Method #1: Using remove() This particular method is quite naive and not recommended use, but is indeed a method to perform this task. remove() generally removes the first occurrence of an empty string and we keep iterating this process until no empty string is found in list. 

Python3




# Python3 code to demonstrate
# removing empty strings
# using remove()
 
# initializing list
test_list = ["", "GeeksforGeeks", "", "is", "best", ""]
 
# Printing original list
print("Original list is : " + str(test_list))
 
# using remove() to
# perform removal
while("" in test_list):
    test_list.remove("")
 
# Printing modified list
print("Modified list is : " + str(test_list))


Output

Original list is : ['', 'GeeksforGeeks', '', 'is', 'best', '']
Modified list is : ['GeeksforGeeks', 'is', 'best']

Method #2: Using List Comprehension More concise and better approach to remove all the empty strings, it just checks if the string is not empty and re-makes the list with all strings that are not empty. 

Python3




# Python 3 code to demonstrate
# removing empty strings
# using list comprehension
 
# initializing list
test_list = ["", "GeeksforGeeks", "", "is", "best", ""]
 
# Printing original list
print("Original list is : " + str(test_list))
 
# using list comprehension to
# perform removal
test_list = [i for i in test_list if i]
 
# Printing modified list
print("Modified list is : " + str(test_list))


Output

Original list is : ['', 'GeeksforGeeks', '', 'is', 'best', '']
Modified list is : ['GeeksforGeeks', 'is', 'best']

Time complexity: O(n)

Auxiliary space: O(n), where n is length of list

  Method #3 : Using join() + split() Combining both the join() and split() operations, this task can also be achieved. We first join all the strings so that empty space is removed, and then split it back to list so that the new list made now has no empty string. 

Python3




# Python3 code to demonstrate
# removing empty strings
# using join() + split()
 
# initializing list
test_list = ["", "GeeksforGeeks", "", "is", "best", ""]
 
# Printing original list
print("Original list is : " + str(test_list))
 
# using join() + split() to
# perform removal
test_list = ' '.join(test_list).split()
 
# Printing modified list
print("Modified list is : " + str(test_list))


Output

Original list is : ['', 'GeeksforGeeks', '', 'is', 'best', '']
Modified list is : ['GeeksforGeeks', 'is', 'best']

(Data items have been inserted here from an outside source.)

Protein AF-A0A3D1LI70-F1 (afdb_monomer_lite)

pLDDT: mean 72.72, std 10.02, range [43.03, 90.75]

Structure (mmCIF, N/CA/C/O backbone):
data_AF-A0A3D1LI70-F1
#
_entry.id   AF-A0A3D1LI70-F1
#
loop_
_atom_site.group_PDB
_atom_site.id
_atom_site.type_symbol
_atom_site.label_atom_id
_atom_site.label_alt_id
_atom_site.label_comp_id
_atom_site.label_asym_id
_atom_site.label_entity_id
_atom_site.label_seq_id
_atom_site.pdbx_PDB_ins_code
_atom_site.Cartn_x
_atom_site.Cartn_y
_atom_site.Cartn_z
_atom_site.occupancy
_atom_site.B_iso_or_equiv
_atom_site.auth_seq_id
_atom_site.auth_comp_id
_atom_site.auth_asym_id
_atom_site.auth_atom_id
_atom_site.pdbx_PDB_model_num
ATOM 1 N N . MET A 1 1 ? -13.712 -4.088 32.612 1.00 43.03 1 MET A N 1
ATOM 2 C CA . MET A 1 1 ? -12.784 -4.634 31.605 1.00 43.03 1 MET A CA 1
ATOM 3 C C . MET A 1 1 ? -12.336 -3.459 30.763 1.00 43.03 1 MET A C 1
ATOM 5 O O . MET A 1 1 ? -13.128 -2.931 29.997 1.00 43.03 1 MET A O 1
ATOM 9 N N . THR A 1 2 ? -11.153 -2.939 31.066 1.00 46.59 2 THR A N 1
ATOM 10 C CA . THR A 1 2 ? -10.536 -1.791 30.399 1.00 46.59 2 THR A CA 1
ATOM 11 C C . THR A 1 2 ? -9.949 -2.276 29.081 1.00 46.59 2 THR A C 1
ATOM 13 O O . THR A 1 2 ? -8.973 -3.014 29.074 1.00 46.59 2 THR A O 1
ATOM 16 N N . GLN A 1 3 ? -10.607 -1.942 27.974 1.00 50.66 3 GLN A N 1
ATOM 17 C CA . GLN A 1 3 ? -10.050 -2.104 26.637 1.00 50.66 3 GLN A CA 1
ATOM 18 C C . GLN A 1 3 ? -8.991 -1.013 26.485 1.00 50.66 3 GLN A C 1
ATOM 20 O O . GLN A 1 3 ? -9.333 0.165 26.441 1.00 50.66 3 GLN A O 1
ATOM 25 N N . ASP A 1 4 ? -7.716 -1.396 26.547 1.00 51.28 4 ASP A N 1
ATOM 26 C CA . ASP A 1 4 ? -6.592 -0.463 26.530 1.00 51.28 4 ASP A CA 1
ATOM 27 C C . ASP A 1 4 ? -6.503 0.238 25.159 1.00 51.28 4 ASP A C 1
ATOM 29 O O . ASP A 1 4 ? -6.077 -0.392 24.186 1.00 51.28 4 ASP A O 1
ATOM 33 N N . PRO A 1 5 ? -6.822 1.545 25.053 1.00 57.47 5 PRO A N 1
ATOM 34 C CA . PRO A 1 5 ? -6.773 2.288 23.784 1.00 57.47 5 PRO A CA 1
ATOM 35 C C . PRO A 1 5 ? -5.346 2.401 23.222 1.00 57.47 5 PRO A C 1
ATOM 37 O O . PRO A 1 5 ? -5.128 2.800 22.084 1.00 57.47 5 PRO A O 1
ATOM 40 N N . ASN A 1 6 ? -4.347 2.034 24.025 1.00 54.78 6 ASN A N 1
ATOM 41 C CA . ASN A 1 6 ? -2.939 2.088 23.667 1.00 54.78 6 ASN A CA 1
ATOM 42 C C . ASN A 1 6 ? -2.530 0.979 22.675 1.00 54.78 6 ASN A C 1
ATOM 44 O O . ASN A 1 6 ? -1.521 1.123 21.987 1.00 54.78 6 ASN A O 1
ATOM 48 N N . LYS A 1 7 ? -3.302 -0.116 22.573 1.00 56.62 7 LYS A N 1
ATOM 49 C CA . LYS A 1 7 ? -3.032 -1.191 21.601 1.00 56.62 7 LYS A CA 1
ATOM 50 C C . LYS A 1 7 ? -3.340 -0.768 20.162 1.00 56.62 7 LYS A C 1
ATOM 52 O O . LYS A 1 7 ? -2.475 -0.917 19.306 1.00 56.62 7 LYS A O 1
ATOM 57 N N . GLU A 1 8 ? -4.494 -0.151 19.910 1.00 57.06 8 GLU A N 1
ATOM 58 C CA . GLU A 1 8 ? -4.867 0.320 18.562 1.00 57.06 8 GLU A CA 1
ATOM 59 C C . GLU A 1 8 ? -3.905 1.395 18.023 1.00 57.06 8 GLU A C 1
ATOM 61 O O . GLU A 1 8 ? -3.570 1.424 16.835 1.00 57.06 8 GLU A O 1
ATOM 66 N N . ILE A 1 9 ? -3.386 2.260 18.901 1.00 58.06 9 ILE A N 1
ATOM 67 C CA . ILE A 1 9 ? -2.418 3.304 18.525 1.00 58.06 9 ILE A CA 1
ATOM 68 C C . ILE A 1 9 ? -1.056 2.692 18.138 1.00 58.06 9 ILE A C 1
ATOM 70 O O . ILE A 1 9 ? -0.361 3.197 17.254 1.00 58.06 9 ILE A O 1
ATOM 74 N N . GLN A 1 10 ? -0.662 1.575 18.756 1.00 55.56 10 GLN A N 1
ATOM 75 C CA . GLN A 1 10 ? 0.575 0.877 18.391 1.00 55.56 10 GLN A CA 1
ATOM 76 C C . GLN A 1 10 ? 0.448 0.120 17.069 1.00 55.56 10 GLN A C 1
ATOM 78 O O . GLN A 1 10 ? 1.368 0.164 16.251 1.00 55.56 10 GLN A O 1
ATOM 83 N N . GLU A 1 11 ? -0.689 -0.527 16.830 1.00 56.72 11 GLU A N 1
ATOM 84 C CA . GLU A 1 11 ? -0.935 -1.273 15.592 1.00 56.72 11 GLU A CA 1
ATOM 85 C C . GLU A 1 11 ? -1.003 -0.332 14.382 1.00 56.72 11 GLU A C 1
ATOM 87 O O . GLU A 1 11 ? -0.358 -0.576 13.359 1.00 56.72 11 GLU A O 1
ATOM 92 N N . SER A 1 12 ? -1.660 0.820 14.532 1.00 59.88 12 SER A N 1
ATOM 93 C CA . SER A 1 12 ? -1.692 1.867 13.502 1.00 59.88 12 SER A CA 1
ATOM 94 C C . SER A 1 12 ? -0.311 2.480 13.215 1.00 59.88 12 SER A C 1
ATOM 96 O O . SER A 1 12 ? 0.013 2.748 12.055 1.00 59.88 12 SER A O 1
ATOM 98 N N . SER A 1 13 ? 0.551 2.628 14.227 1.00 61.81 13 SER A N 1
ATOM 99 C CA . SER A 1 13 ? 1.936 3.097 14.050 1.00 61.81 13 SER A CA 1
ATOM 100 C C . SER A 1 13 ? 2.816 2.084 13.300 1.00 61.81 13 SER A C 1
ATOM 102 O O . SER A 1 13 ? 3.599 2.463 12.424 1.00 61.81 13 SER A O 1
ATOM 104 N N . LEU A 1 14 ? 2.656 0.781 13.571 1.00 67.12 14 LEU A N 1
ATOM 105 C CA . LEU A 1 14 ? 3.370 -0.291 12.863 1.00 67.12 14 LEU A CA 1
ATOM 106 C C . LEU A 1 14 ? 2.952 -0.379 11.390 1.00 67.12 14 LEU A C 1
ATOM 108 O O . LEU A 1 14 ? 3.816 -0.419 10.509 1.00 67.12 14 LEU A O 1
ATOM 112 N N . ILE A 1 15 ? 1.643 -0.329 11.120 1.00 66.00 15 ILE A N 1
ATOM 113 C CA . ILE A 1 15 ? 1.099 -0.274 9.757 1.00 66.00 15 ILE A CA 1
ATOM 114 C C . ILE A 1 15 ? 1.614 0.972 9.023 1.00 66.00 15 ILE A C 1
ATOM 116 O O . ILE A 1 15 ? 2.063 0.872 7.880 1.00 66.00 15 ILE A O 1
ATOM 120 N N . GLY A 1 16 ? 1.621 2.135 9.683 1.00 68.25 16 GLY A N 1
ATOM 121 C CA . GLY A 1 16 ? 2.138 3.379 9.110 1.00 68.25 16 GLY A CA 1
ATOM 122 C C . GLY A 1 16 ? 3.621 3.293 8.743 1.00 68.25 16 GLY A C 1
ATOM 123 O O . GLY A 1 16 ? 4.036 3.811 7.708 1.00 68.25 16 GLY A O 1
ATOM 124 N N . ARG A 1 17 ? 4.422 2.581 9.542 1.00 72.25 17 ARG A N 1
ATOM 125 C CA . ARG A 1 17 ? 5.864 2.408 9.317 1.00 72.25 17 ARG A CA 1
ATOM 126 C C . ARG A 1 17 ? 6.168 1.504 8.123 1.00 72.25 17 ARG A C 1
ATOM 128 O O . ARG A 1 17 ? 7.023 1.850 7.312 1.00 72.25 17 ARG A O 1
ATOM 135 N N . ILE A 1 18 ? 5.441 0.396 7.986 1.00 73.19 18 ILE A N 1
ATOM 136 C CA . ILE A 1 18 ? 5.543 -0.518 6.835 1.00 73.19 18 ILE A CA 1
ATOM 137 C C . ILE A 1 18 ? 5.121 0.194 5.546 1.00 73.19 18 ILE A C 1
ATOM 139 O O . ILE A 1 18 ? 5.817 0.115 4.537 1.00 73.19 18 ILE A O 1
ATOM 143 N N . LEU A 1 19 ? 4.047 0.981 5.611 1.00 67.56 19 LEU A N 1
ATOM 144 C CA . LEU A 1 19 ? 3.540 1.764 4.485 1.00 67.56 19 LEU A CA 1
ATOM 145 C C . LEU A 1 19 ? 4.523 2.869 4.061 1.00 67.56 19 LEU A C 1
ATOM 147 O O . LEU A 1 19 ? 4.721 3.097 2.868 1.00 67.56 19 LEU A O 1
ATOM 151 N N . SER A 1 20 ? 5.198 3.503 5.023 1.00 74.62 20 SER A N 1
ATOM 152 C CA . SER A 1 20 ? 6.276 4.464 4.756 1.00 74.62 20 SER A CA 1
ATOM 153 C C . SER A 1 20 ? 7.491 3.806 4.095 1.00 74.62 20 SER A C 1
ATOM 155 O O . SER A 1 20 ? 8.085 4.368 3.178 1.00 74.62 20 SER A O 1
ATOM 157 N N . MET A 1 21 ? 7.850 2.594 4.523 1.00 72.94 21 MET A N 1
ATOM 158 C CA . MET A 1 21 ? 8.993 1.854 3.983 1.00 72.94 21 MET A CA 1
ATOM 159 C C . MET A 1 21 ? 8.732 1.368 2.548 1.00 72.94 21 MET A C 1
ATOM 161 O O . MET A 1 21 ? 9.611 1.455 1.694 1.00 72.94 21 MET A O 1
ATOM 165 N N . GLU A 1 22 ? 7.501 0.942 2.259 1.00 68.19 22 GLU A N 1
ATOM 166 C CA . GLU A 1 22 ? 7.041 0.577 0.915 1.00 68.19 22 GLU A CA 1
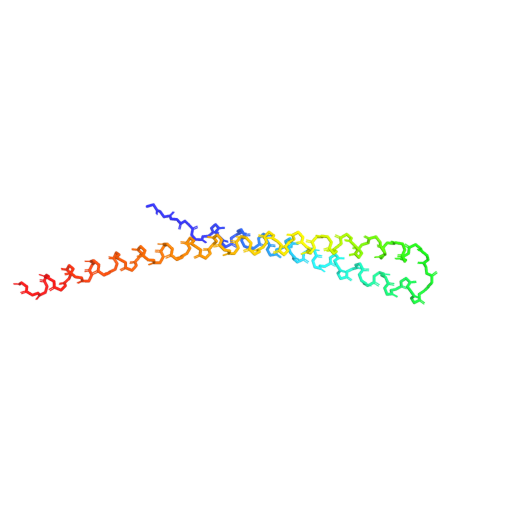ATOM 167 C C . GLU A 1 22 ? 6.998 1.790 -0.032 1.00 68.19 22 GLU A C 1
ATOM 169 O O . GLU A 1 22 ? 7.471 1.718 -1.167 1.00 68.19 22 GLU A O 1
ATOM 174 N N . ALA A 1 23 ? 6.494 2.934 0.443 1.00 74.38 23 ALA A N 1
ATOM 175 C CA . ALA A 1 23 ? 6.493 4.180 -0.322 1.00 74.38 23 ALA A CA 1
ATOM 176 C C . ALA A 1 23 ? 7.919 4.660 -0.636 1.00 74.38 23 ALA A C 1
ATOM 178 O O . ALA A 1 23 ? 8.191 5.124 -1.744 1.00 74.38 23 ALA A O 1
ATOM 179 N N . LEU A 1 24 ? 8.847 4.497 0.309 1.00 79.62 24 LEU A N 1
ATOM 180 C CA . LEU A 1 24 ? 10.255 4.829 0.115 1.00 79.62 24 LEU A CA 1
ATOM 181 C C . LEU A 1 24 ? 10.922 3.902 -0.913 1.00 79.62 24 LEU A C 1
ATOM 183 O O . LEU A 1 24 ? 11.664 4.384 -1.764 1.00 79.62 24 LEU A O 1
ATOM 187 N N . LEU A 1 25 ? 10.600 2.604 -0.899 1.00 78.06 25 LEU A N 1
ATOM 188 C CA . LEU A 1 25 ? 11.018 1.625 -1.914 1.00 78.06 25 LEU A CA 1
ATOM 189 C C . LEU A 1 25 ? 10.487 1.966 -3.314 1.00 78.06 25 LEU A C 1
ATOM 191 O O . LEU A 1 25 ? 11.244 1.922 -4.283 1.00 78.06 25 LEU A O 1
ATOM 195 N N . MET A 1 26 ? 9.214 2.356 -3.423 1.00 71.31 26 MET A N 1
ATOM 196 C CA . MET A 1 26 ? 8.624 2.835 -4.678 1.00 71.31 26 MET A CA 1
ATOM 197 C C . MET A 1 26 ? 9.365 4.074 -5.198 1.00 71.31 26 MET A C 1
ATOM 199 O O . MET A 1 26 ? 9.717 4.133 -6.375 1.00 71.31 26 MET A O 1
ATOM 203 N N . LEU A 1 27 ? 9.638 5.045 -4.324 1.00 78.94 27 LEU A N 1
ATOM 204 C CA . LEU A 1 27 ? 10.330 6.285 -4.678 1.00 78.94 27 LEU A CA 1
ATOM 205 C C . LEU A 1 27 ? 11.776 6.011 -5.124 1.00 78.94 27 LEU A C 1
ATOM 207 O O . LEU A 1 27 ? 12.216 6.548 -6.140 1.00 78.94 27 LEU A O 1
ATOM 211 N N . MET A 1 28 ? 12.477 5.107 -4.434 1.00 78.44 28 MET A N 1
ATOM 212 C CA . MET A 1 28 ? 13.802 4.614 -4.828 1.00 78.44 28 MET A CA 1
ATOM 213 C C . MET A 1 28 ? 13.786 3.921 -6.196 1.00 78.44 28 MET A C 1
ATOM 215 O O . MET A 1 28 ? 14.646 4.194 -7.031 1.00 78.44 28 MET A O 1
ATOM 219 N N . GLY A 1 29 ? 12.791 3.072 -6.463 1.00 72.75 29 GLY A N 1
ATOM 220 C CA . GLY A 1 29 ? 12.625 2.409 -7.758 1.00 72.75 29 GLY A CA 1
ATOM 221 C C . GLY A 1 29 ? 12.436 3.390 -8.916 1.00 72.75 29 GLY A C 1
ATOM 222 O O . GLY A 1 29 ? 13.071 3.252 -9.960 1.00 72.75 29 GLY A O 1
ATOM 223 N N . ILE A 1 30 ? 11.608 4.420 -8.712 1.00 74.94 30 ILE A N 1
ATOM 224 C CA . ILE A 1 30 ? 11.381 5.484 -9.701 1.00 74.94 30 ILE A CA 1
ATOM 225 C C . ILE A 1 30 ? 12.665 6.295 -9.922 1.00 74.94 30 ILE A C 1
ATOM 227 O O . ILE A 1 30 ? 13.053 6.524 -11.067 1.00 74.94 30 ILE A O 1
ATOM 231 N N . ALA A 1 31 ? 13.355 6.690 -8.847 1.00 76.12 31 ALA A N 1
ATOM 232 C CA . ALA A 1 31 ? 14.611 7.433 -8.935 1.00 76.12 31 ALA A CA 1
ATOM 233 C C . ALA A 1 31 ? 15.704 6.639 -9.674 1.00 76.12 31 ALA A C 1
ATOM 235 O O . ALA A 1 31 ? 16.402 7.196 -10.521 1.00 76.12 31 ALA A O 1
ATOM 236 N N . SER A 1 32 ? 15.810 5.332 -9.411 1.00 71.88 32 SER A N 1
ATOM 237 C CA . SER A 1 32 ? 16.738 4.427 -10.099 1.00 71.88 32 SER A CA 1
ATOM 238 C C . SER A 1 32 ? 16.441 4.316 -11.599 1.00 71.88 32 SER A C 1
ATOM 240 O O . SER A 1 32 ? 17.368 4.375 -12.408 1.00 71.88 32 SER A O 1
ATOM 242 N N . LEU A 1 33 ? 15.164 4.237 -11.989 1.00 67.25 33 LEU A N 1
ATOM 243 C CA . LEU A 1 33 ? 14.757 4.177 -13.396 1.00 67.25 33 LEU A CA 1
ATOM 244 C C . LEU A 1 33 ? 15.053 5.490 -14.138 1.00 67.25 33 LEU A C 1
ATOM 246 O O . LEU A 1 33 ? 15.615 5.457 -15.230 1.00 67.25 33 LEU A O 1
ATOM 250 N N . VAL A 1 34 ? 14.739 6.643 -13.535 1.00 75.81 34 VAL A N 1
ATOM 251 C CA . VAL A 1 34 ? 15.065 7.960 -14.114 1.00 75.81 34 VAL A CA 1
ATOM 252 C C . VAL A 1 34 ? 16.577 8.111 -14.283 1.00 75.81 34 VAL A C 1
ATOM 254 O O . VAL A 1 34 ? 17.039 8.507 -15.350 1.00 75.81 34 VAL A O 1
ATOM 257 N N . TYR A 1 35 ? 17.359 7.731 -13.269 1.00 73.69 35 TYR A N 1
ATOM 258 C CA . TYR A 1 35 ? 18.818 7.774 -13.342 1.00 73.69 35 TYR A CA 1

Method #4: Using filter() Using filter() is the most elegant and fastest way to perform this task. This method is highly recommended because speed matters when we deal with large machine learning data set that may potentially contain empty string. 

Python3




# Python 3 code to demonstrate
# removing empty strings
# using filter()
 
# initializing list
test_list = ["", "GeeksforGeeks", "", "is", "best", ""]
 
# Printing original list
print("Original list is : " + str(test_list))
 
# using filter() to
# perform removal
test_list = list(filter(None, test_list))
 
# Printing modified list
print("Modified list is : " + str(test_list))


Output

Original list is : ['', 'GeeksforGeeks', '', 'is', 'best', '']
Modified list is : ['GeeksforGeeks', 'is', 'best']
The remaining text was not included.